Он помолился на образа, повесил картуз и сказал:
— Ну, вот теперь позвольте познакомиться.
Следуют те же самые вопросы: откуда, зачем и т. д.
Но на этот раз некоторые из моих объяснений проходят без подозрения. Старшина, как человек бывалый, уже понимает, что «для воздуха» можно приезжать из Петербурга даже и по машине и т. д.; но вот заходит речь о паспорте, о том, что в паспорте стоит слово «студент» и другое слово «учитель», и дело принимает другой оборот.
— Я удивляюсь, — говорит старшина, — чему только в нонешние времена учат ученых людей!
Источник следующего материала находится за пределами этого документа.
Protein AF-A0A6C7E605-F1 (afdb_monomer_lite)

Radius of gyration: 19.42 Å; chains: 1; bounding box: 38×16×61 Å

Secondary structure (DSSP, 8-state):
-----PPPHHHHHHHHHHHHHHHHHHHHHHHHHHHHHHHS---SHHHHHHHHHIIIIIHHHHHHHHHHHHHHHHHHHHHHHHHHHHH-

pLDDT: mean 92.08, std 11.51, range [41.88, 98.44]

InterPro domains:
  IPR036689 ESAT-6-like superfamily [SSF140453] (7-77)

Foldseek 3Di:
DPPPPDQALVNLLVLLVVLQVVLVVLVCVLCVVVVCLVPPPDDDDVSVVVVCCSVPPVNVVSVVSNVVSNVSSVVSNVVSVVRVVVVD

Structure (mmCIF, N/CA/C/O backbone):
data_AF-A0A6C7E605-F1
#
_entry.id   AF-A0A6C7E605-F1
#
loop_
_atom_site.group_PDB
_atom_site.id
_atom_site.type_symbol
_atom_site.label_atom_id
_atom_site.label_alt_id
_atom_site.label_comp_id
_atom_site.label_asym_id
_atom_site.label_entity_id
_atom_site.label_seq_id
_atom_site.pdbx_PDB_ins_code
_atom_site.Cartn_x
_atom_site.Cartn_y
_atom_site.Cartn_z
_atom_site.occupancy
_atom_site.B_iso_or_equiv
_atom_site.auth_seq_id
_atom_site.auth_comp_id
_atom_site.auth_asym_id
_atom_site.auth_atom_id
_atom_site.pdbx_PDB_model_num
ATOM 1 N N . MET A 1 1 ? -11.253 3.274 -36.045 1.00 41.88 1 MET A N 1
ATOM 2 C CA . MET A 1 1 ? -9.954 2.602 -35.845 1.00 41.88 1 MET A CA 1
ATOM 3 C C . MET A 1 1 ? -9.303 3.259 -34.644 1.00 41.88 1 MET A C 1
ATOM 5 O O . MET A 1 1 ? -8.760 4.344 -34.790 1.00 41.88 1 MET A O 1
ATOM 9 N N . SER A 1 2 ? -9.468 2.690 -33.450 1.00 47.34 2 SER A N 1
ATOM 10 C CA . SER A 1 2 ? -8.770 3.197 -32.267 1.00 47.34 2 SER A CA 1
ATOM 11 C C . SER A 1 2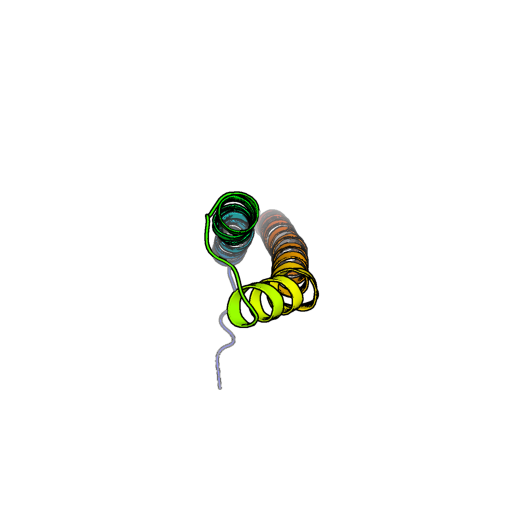 ? -7.313 2.784 -32.407 1.00 47.34 2 SER A C 1
ATOM 13 O O . SER A 1 2 ? -7.005 1.600 -32.308 1.00 47.34 2 SER A O 1
ATOM 15 N N . GLY A 1 3 ? -6.447 3.736 -32.753 1.00 47.59 3 GLY A N 1
ATOM 16 C CA . GLY A 1 3 ? -5.010 3.513 -32.757 1.00 47.59 3 GLY A CA 1
ATOM 17 C C . GLY A 1 3 ? -4.589 3.178 -31.336 1.00 47.59 3 GLY A C 1
ATOM 18 O O . GLY A 1 3 ? -4.650 4.031 -30.455 1.00 47.59 3 GLY A O 1
ATOM 19 N N . THR A 1 4 ? -4.235 1.922 -31.096 1.00 54.16 4 THR A N 1
ATOM 20 C CA . THR A 1 4 ? -3.579 1.499 -29.865 1.00 54.16 4 THR A CA 1
ATOM 21 C C . THR A 1 4 ? -2.252 2.250 -29.820 1.00 54.16 4 THR A C 1
ATOM 23 O O . THR A 1 4 ? -1.308 1.867 -30.507 1.00 54.16 4 THR A O 1
ATOM 26 N N . HIS A 1 5 ? -2.190 3.372 -29.100 1.00 63.53 5 HIS A N 1
ATOM 27 C CA . HIS A 1 5 ? -0.911 4.003 -28.800 1.00 63.53 5 HIS A CA 1
ATOM 28 C C . HIS A 1 5 ? -0.083 2.955 -28.055 1.00 63.53 5 HIS A C 1
ATOM 30 O O . HIS A 1 5 ? -0.469 2.507 -26.974 1.00 63.53 5 HIS A O 1
ATOM 36 N N . ALA A 1 6 ? 0.994 2.482 -28.682 1.00 73.31 6 ALA A N 1
ATOM 37 C CA . ALA A 1 6 ? 1.933 1.596 -28.022 1.00 73.31 6 ALA A CA 1
ATOM 38 C C . ALA A 1 6 ? 2.551 2.382 -26.863 1.00 73.31 6 ALA A 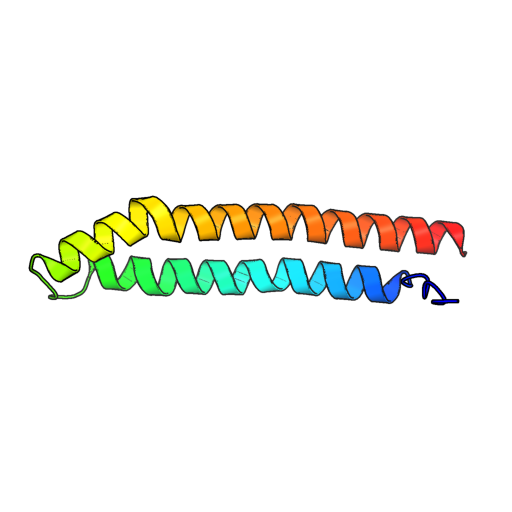C 1
ATOM 40 O O . ALA A 1 6 ? 3.162 3.424 -27.095 1.00 73.31 6 ALA A O 1
ATOM 41 N N . VAL A 1 7 ? 2.339 1.910 -25.634 1.00 82.62 7 VAL A N 1
ATOM 42 C CA . VAL A 1 7 ? 2.948 2.507 -24.442 1.00 82.62 7 VAL A CA 1
ATOM 43 C C . VAL A 1 7 ? 4.464 2.427 -24.600 1.00 82.62 7 VAL A C 1
ATOM 45 O O . VAL A 1 7 ? 5.012 1.357 -24.875 1.00 82.62 7 VAL A O 1
ATOM 48 N N . THR A 1 8 ? 5.132 3.562 -24.458 1.00 90.25 8 THR A N 1
ATOM 49 C CA . THR A 1 8 ? 6.584 3.679 -24.573 1.00 90.25 8 THR A CA 1
ATOM 50 C C . THR A 1 8 ? 7.289 3.118 -23.330 1.00 90.25 8 THR A C 1
ATOM 52 O O . THR A 1 8 ? 6.694 3.046 -22.248 1.00 90.25 8 THR A O 1
ATOM 55 N N . PRO A 1 9 ? 8.575 2.734 -23.436 1.00 91.88 9 PRO A N 1
ATOM 56 C CA . PRO A 1 9 ? 9.354 2.289 -22.280 1.00 91.88 9 PRO A CA 1
ATOM 57 C C . PRO A 1 9 ? 9.378 3.314 -21.138 1.00 91.88 9 PRO A C 1
ATOM 59 O O . PRO A 1 9 ? 9.332 2.939 -19.968 1.00 91.88 9 PRO A O 1
ATOM 62 N N . ASP A 1 10 ? 9.406 4.606 -21.461 1.00 93.31 10 ASP A N 1
ATOM 63 C CA . ASP A 1 10 ? 9.460 5.671 -20.458 1.00 93.31 10 ASP A CA 1
ATOM 64 C C . ASP A 1 10 ? 8.112 5.896 -19.770 1.00 93.31 10 ASP A C 1
ATOM 66 O O . ASP A 1 10 ? 8.079 6.116 -18.559 1.00 93.31 10 ASP A O 1
ATOM 70 N N . GLU A 1 11 ? 6.997 5.742 -20.489 1.00 93.69 11 GLU A N 1
ATOM 71 C CA . GLU A 1 11 ? 5.661 5.731 -19.882 1.00 93.69 11 GLU A CA 1
ATOM 72 C C . GLU A 1 11 ? 5.497 4.551 -18.911 1.00 93.69 11 GLU A C 1
ATOM 74 O O . GLU A 1 11 ? 4.973 4.730 -17.811 1.00 93.69 11 GLU A O 1
ATOM 79 N N . LEU A 1 12 ? 6.001 3.361 -19.266 1.00 94.31 12 LEU A N 1
ATOM 80 C CA . LEU A 1 12 ? 5.999 2.202 -18.365 1.00 94.31 12 LEU A CA 1
ATOM 81 C C . LEU A 1 12 ? 6.879 2.432 -17.133 1.00 94.31 12 LEU A C 1
ATOM 83 O O . LEU A 1 12 ? 6.445 2.158 -16.015 1.00 94.31 12 LEU A O 1
ATOM 87 N N . ALA A 1 13 ? 8.092 2.960 -17.307 1.00 96.00 13 ALA A N 1
ATOM 88 C CA . ALA A 1 13 ? 8.978 3.256 -16.184 1.00 96.00 13 ALA A CA 1
ATOM 89 C C . ALA A 1 13 ? 8.384 4.326 -15.250 1.00 96.00 13 ALA A C 1
ATOM 91 O O . ALA A 1 13 ? 8.440 4.181 -14.030 1.00 96.00 13 ALA A O 1
ATOM 92 N N . SER A 1 14 ? 7.762 5.368 -15.812 1.00 96.56 14 SER A N 1
ATOM 93 C CA . SER A 1 14 ? 7.093 6.424 -15.046 1.00 96.56 14 SER A CA 1
ATOM 94 C C . SER A 1 14 ? 5.908 5.888 -14.238 1.00 96.56 14 SER A C 1
ATOM 96 O O . SER A 1 14 ? 5.774 6.198 -13.048 1.00 96.56 14 SER A O 1
ATOM 98 N N . LEU A 1 15 ? 5.079 5.037 -14.850 1.00 96.69 15 LEU A N 1
ATOM 99 C CA . LEU A 1 15 ? 3.984 4.375 -14.150 1.00 96.69 15 LEU A CA 1
ATOM 100 C C . LEU A 1 15 ? 4.513 3.463 -13.036 1.00 96.69 15 LEU A C 1
ATOM 102 O O . LEU A 1 15 ? 4.015 3.529 -11.915 1.00 96.69 15 LEU A O 1
ATOM 106 N N . GLY A 1 16 ? 5.541 2.657 -13.317 1.00 97.12 16 GLY A N 1
ATOM 107 C CA . GLY A 1 16 ? 6.158 1.769 -12.331 1.00 97.12 16 GLY A CA 1
ATOM 108 C C . GLY A 1 16 ? 6.678 2.519 -11.104 1.00 97.12 16 GLY A C 1
ATOM 109 O O . GLY A 1 16 ? 6.327 2.172 -9.975 1.00 97.12 16 GLY A O 1
ATOM 110 N N . GLY A 1 17 ? 7.409 3.615 -11.330 1.00 97.38 17 GLY A N 1
ATOM 111 C CA . GLY A 1 17 ? 7.881 4.497 -10.262 1.00 97.38 17 GLY A CA 1
ATOM 112 C C . GLY A 1 17 ? 6.737 5.124 -9.459 1.00 97.38 17 GLY A C 1
ATOM 113 O O . GLY A 1 17 ? 6.805 5.182 -8.233 1.00 97.38 17 GLY A O 1
ATOM 114 N N . THR A 1 18 ? 5.651 5.527 -10.126 1.00 98.12 18 THR A N 1
ATOM 115 C CA . THR A 1 18 ? 4.455 6.067 -9.458 1.00 98.12 18 THR A CA 1
ATOM 116 C C . THR A 1 18 ? 3.799 5.022 -8.557 1.00 98.12 18 THR A C 1
ATOM 118 O O . THR A 1 18 ? 3.503 5.314 -7.402 1.00 98.12 18 THR A O 1
ATOM 121 N N . LEU A 1 19 ? 3.601 3.794 -9.046 1.00 98.06 19 LEU A N 1
ATOM 122 C CA . LEU A 1 19 ? 3.007 2.708 -8.258 1.00 98.06 19 LEU A CA 1
ATOM 123 C C . LEU A 1 19 ? 3.836 2.413 -7.004 1.00 98.06 19 LEU A C 1
ATOM 125 O O . LEU A 1 19 ? 3.275 2.310 -5.915 1.00 98.06 19 LEU A O 1
ATOM 129 N N . LYS A 1 20 ? 5.166 2.370 -7.132 1.00 97.19 20 LYS A N 1
ATOM 130 C CA . LYS A 1 20 ? 6.064 2.183 -5.985 1.00 97.19 20 LYS A CA 1
ATOM 131 C C . LYS A 1 20 ? 6.018 3.351 -5.001 1.00 97.19 20 LYS A C 1
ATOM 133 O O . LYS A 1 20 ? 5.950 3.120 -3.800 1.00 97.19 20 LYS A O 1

Я к тому, извините, что вот у вас в паспорте сказано «учитель»; ну, вот мне и пришло на мысль… И чему только, я удивляюсь, учат нонича? Двадцать лет его трут и мнут, а — скажите вы на милость — появляется по окончании этого самого курса столь бессовестный человек, что он даже, извините, лба не умеет перекрестить… Я вас, извините меня, не знаю; кто вы такие, мне неизвестно, может быть вы и бога почитаете, опять же я не знаю. Я должен прийти взять бумаги, потому, по нонешнему времени, сколь много шарлатанства… Я не про вас говорю, а только к слову, что сказано вот тут «учитель» — ну, и я к слову насчет, значит, разных подлецов прочих упомянул… Ведь иной бессовестный человек, иной раз встанет утром, рожу свою поганую не умоет — сейчас зажег папиросу или там цыгару, подбоченился, засвистал: фю-фю-фю, шапку в горнице надел, ходит перед образами как ни в чем не бывало… Ведь вот какие есть мазурики! Был у меня «тоже», вот как и вы, этакой бессовестный учитель… Среда, пятница, Петров пост — ему это и внимания не составляет! Земство прислало — дай бог ему здоровья — там тоже всё ученые люди, высчева кругу-смыслу. Пост не пост — пошел на погребицу, облапил горшок молока — лакает, как свинья. Извините, уж я с вами говорю прямо: я пришел к вам по делам; хотите, слушайте меня, хотите нет, а что я пришел — то потому, что я начальник здешний. Вы барин, а я мужик, но я все же ваш начальник, и пришел я по делам; а не угодно меня слушать — как угодно.